03. How It Works
Diffusion: the core idea
A diffusion model is trained on a dataset of real images. During training, the model learns to reverse a noise-adding process. The forward process takes a real image and adds Gaussian noise in small increments over many steps, until the image becomes pure random noise. The model is trained to predict and undo each noise increment.
Once trained, generation is the reverse: start with pure random noise, run the denoising process step by step, and a coherent image emerges.
Latent diffusion (how Stable Diffusion and Flux work)
Running diffusion directly on full-resolution pixel arrays is computationally expensive. Latent diffusion models (LDMs) solve this by compressing images into a smaller latent space first.

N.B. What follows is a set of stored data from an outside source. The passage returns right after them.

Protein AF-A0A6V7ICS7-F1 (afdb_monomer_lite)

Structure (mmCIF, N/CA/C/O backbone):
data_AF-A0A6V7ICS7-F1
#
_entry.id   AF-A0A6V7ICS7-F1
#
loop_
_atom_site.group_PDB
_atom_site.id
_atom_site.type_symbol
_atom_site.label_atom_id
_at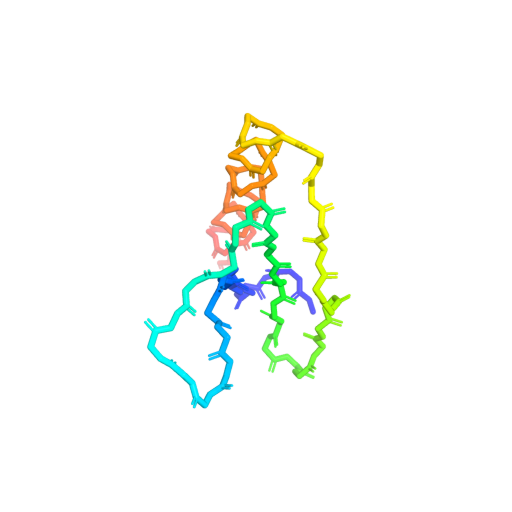om_site.label_alt_id
_atom_site.label_comp_id
_atom_site.label_asym_id
_atom_site.label_entity_id
_atom_site.label_seq_id
_atom_site.pdbx_PDB_ins_code
_atom_site.Cartn_x
_atom_site.Cartn_y
_atom_site.Cartn_z
_atom_site.occupancy
_atom_site.B_iso_or_equiv
_atom_site.auth_seq_id
_atom_site.auth_comp_id
_atom_site.auth_asym_id
_atom_site.auth_atom_id
_atom_site.pdbx_PDB_model_num
ATOM 1 N N . PRO A 1 1 ? -9.889 -6.149 6.250 1.00 71.56 1 PRO A N 1
ATOM 2 C CA . PRO A 1 1 ? -10.490 -4.842 6.616 1.00 71.56 1 PRO A CA 1
ATOM 3 C C . PRO A 1 1 ? -9.444 -3.733 6.500 1.00 71.56 1 PRO A C 1
ATOM 5 O O . PRO A 1 1 ? -8.270 -4.034 6.696 1.00 71.56 1 PRO A O 1
ATOM 8 N N . LEU A 1 2 ? -9.847 -2.504 6.154 1.00 78.19 2 LEU A N 1
ATOM 9 C CA . LEU A 1 2 ? -8.917 -1.367 6.090 1.00 78.19 2 LEU A CA 1
ATOM 10 C C . LEU A 1 2 ? -8.544 -0.847 7.490 1.00 78.19 2 LEU A C 1
ATOM 12 O O . LEU A 1 2 ? -7.452 -0.321 7.672 1.00 78.19 2 LEU A O 1
ATOM 16 N N . MET A 1 3 ? -9.418 -1.055 8.482 1.00 80.94 3 MET A N 1
ATOM 17 C CA . MET A 1 3 ? -9.103 -0.848 9.899 1.00 80.94 3 MET A CA 1
ATOM 18 C C . MET A 1 3 ? -7.808 -1.584 10.260 1.00 80.94 3 MET A C 1
ATOM 20 O O . MET A 1 3 ? -7.693 -2.785 9.997 1.00 80.94 3 MET A O 1
ATOM 24 N N . MET A 1 4 ? -6.844 -0.850 10.825 1.00 83.75 4 MET A N 1
ATOM 25 C CA . MET A 1 4 ? -5.510 -1.343 11.197 1.00 83.75 4 MET A CA 1
ATOM 26 C C . MET A 1 4 ? -4.674 -1.945 10.047 1.00 83.75 4 MET A C 1
ATOM 28 O O . MET A 1 4 ? -3.728 -2.698 10.286 1.00 83.75 4 MET A O 1
ATOM 32 N N . ALA A 1 5 ? -4.999 -1.644 8.787 1.00 90.06 5 ALA A N 1
ATOM 33 C CA . ALA A 1 5 ? -4.100 -1.946 7.679 1.00 90.06 5 ALA A CA 1
ATOM 34 C C . ALA A 1 5 ? -2.849 -1.051 7.737 1.00 90.06 5 ALA A C 1
ATOM 36 O O . ALA A 1 5 ? -2.840 -0.013 8.393 1.00 90.06 5 ALA A O 1
ATOM 37 N N . TYR A 1 6 ? -1.795 -1.425 7.017 1.00 90.31 6 TYR A N 1
ATOM 38 C CA . TYR A 1 6 ? -0.634 -0.562 6.814 1.00 90.31 6 TYR A CA 1
ATOM 39 C C . TYR A 1 6 ? -0.201 -0.557 5.353 1.00 90.31 6 TYR A C 1
ATOM 41 O O . TYR A 1 6 ? -0.452 -1.498 4.592 1.00 90.31 6 TYR A O 1
ATOM 49 N N . VAL A 1 7 ? 0.468 0.527 4.969 1.00 93.50 7 VAL A N 1
ATOM 50 C CA . VAL A 1 7 ? 1.019 0.699 3.628 1.00 93.50 7 VAL A CA 1
ATOM 51 C C . VAL A 1 7 ? 2.516 0.449 3.665 1.00 93.50 7 VAL A C 1
ATOM 53 O O . VAL A 1 7 ? 3.221 0.957 4.533 1.00 93.50 7 VAL A O 1
ATOM 56 N N . THR A 1 8 ? 3.023 -0.330 2.715 1.00 93.38 8 THR A N 1
ATOM 57 C CA . THR A 1 8 ? 4.454 -0.595 2.581 1.00 93.38 8 THR A CA 1
ATOM 58 C C . THR A 1 8 ? 4.929 -0.410 1.153 1.00 93.38 8 THR A C 1
ATOM 60 O O . THR A 1 8 ? 4.246 -0.726 0.182 1.00 93.38 8 THR A O 1
ATOM 63 N N . ARG A 1 9 ? 6.152 0.098 1.026 1.00 94.50 9 ARG A N 1
ATOM 64 C CA . ARG A 1 9 ? 6.885 0.175 -0.242 1.00 94.50 9 ARG A CA 1
ATOM 65 C C . ARG A 1 9 ? 8.063 -0.792 -0.275 1.00 94.50 9 ARG A C 1
ATOM 67 O O . ARG A 1 9 ? 8.730 -0.896 -1.297 1.00 94.50 9 ARG A O 1
ATOM 74 N N . TYR A 1 10 ? 8.317 -1.506 0.814 1.00 93.88 10 TYR A N 1
ATOM 75 C CA . TYR A 1 10 ? 9.492 -2.348 0.990 1.00 93.88 10 TYR A CA 1
ATOM 76 C C . TYR A 1 10 ? 9.436 -3.620 0.139 1.00 93.88 10 TYR A C 1
ATOM 78 O O . TYR A 1 10 ? 8.418 -4.322 0.109 1.00 93.88 10 TYR A O 1
ATOM 86 N N . ILE A 1 11 ? 10.531 -3.922 -0.557 1.00 91.62 11 ILE A N 1
ATOM 87 C CA . ILE A 1 11 ? 10.682 -5.152 -1.334 1.00 91.62 11 ILE A CA 1
AT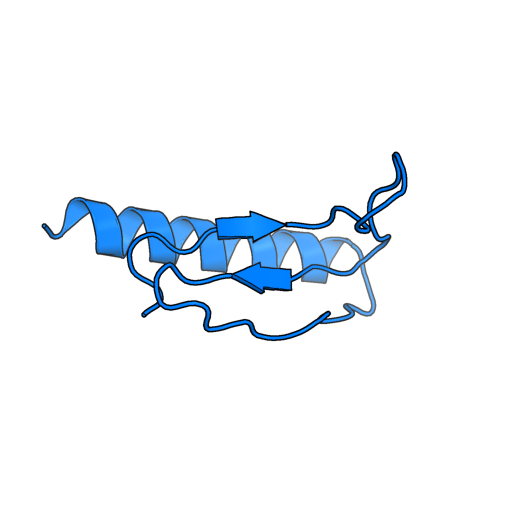OM 88 C C . ILE A 1 11 ? 11.223 -6.240 -0.407 1.00 91.62 11 ILE A C 1
ATOM 90 O O . ILE A 1 11 ? 12.360 -6.163 0.059 1.00 91.62 11 ILE A O 1
ATOM 94 N N . PHE A 1 12 ? 10.399 -7.260 -0.164 1.00 87.50 12 PHE A N 1
ATOM 95 C CA . PHE A 1 12 ? 10.737 -8.373 0.719 1.00 87.50 12 PHE A CA 1
ATOM 96 C C . PHE A 1 12 ? 12.060 -9.040 0.315 1.00 87.50 12 PHE A C 1
ATOM 98 O O . PHE A 1 12 ? 12.265 -9.339 -0.860 1.00 87.50 12 PHE A O 1
ATOM 105 N N . GLY A 1 13 ? 12.938 -9.273 1.295 1.00 90.56 13 GLY A N 1
ATOM 106 C CA . GLY A 1 13 ? 14.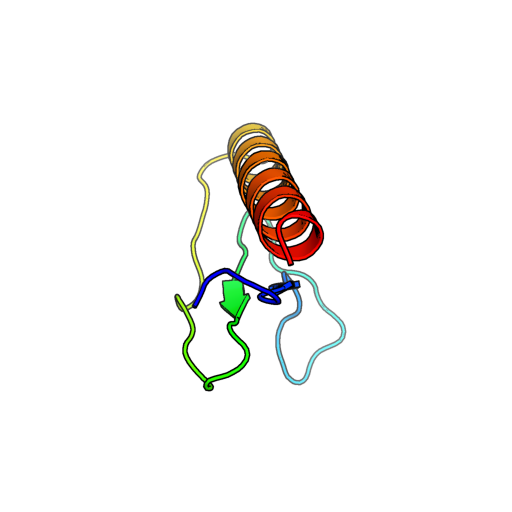241 -9.908 1.080 1.00 90.56 13 GLY A CA 1
ATOM 107 C C . GLY A 1 13 ? 15.336 -8.978 0.544 1.00 90.56 13 GLY A C 1
ATOM 108 O O . GLY A 1 13 ? 16.386 -9.460 0.137 1.00 90.56 13 GLY A O 1
ATOM 109 N N . THR A 1 14 ? 15.120 -7.659 0.526 1.00 92.12 14 THR A N 1
ATOM 110 C CA . THR A 1 14 ? 16.111 -6.666 0.064 1.00 92.12 14 THR A CA 1
ATOM 111 C C . THR A 1 14 ? 16.103 -5.438 0.966 1.00 92.12 14 THR A C 1
ATOM 113 O O . THR A 1 14 ? 15.133 -5.241 1.671 1.00 92.12 14 THR A O 1
ATOM 116 N N . ASP A 1 15 ? 17.090 -4.547 0.906 1.00 92.94 15 ASP A N 1
ATOM 117 C CA . ASP A 1 15 ? 17.019 -3.247 1.604 1.00 92.94 15 ASP A CA 1
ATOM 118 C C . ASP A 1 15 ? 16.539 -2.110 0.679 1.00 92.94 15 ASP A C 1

The pipeline has three components:
-
VAE (Variational Autoencoder):
Encodes a 512x512 RGB image (shape: 3, 512, 512) into a compressed latent representation (shape: 4, 64, 64). The decoder reverses this to produce the final image.
-
U-Net (or Diffusion Transformer):
The denoising network. It receives the noisy latent, a timestep embedding indicating how noisy the current state is, and a conditioning embedding from the text prompt. It predicts the noise to remove. Early LDMs used a U-Net with ResNet blocks and cross-attention. Newer models (Flux, Stable Diffusion 3) use Diffusion Transformers (DiTs), replacing the U-Net with a transformer architecture that scales better.
-
Text encoder (CLIP or T5):
The text prompt is tokenized and encoded into a dense embedding. Cross-attention in the U-Net/DiT allows the denoising network to "steer" toward image content matching the prompt.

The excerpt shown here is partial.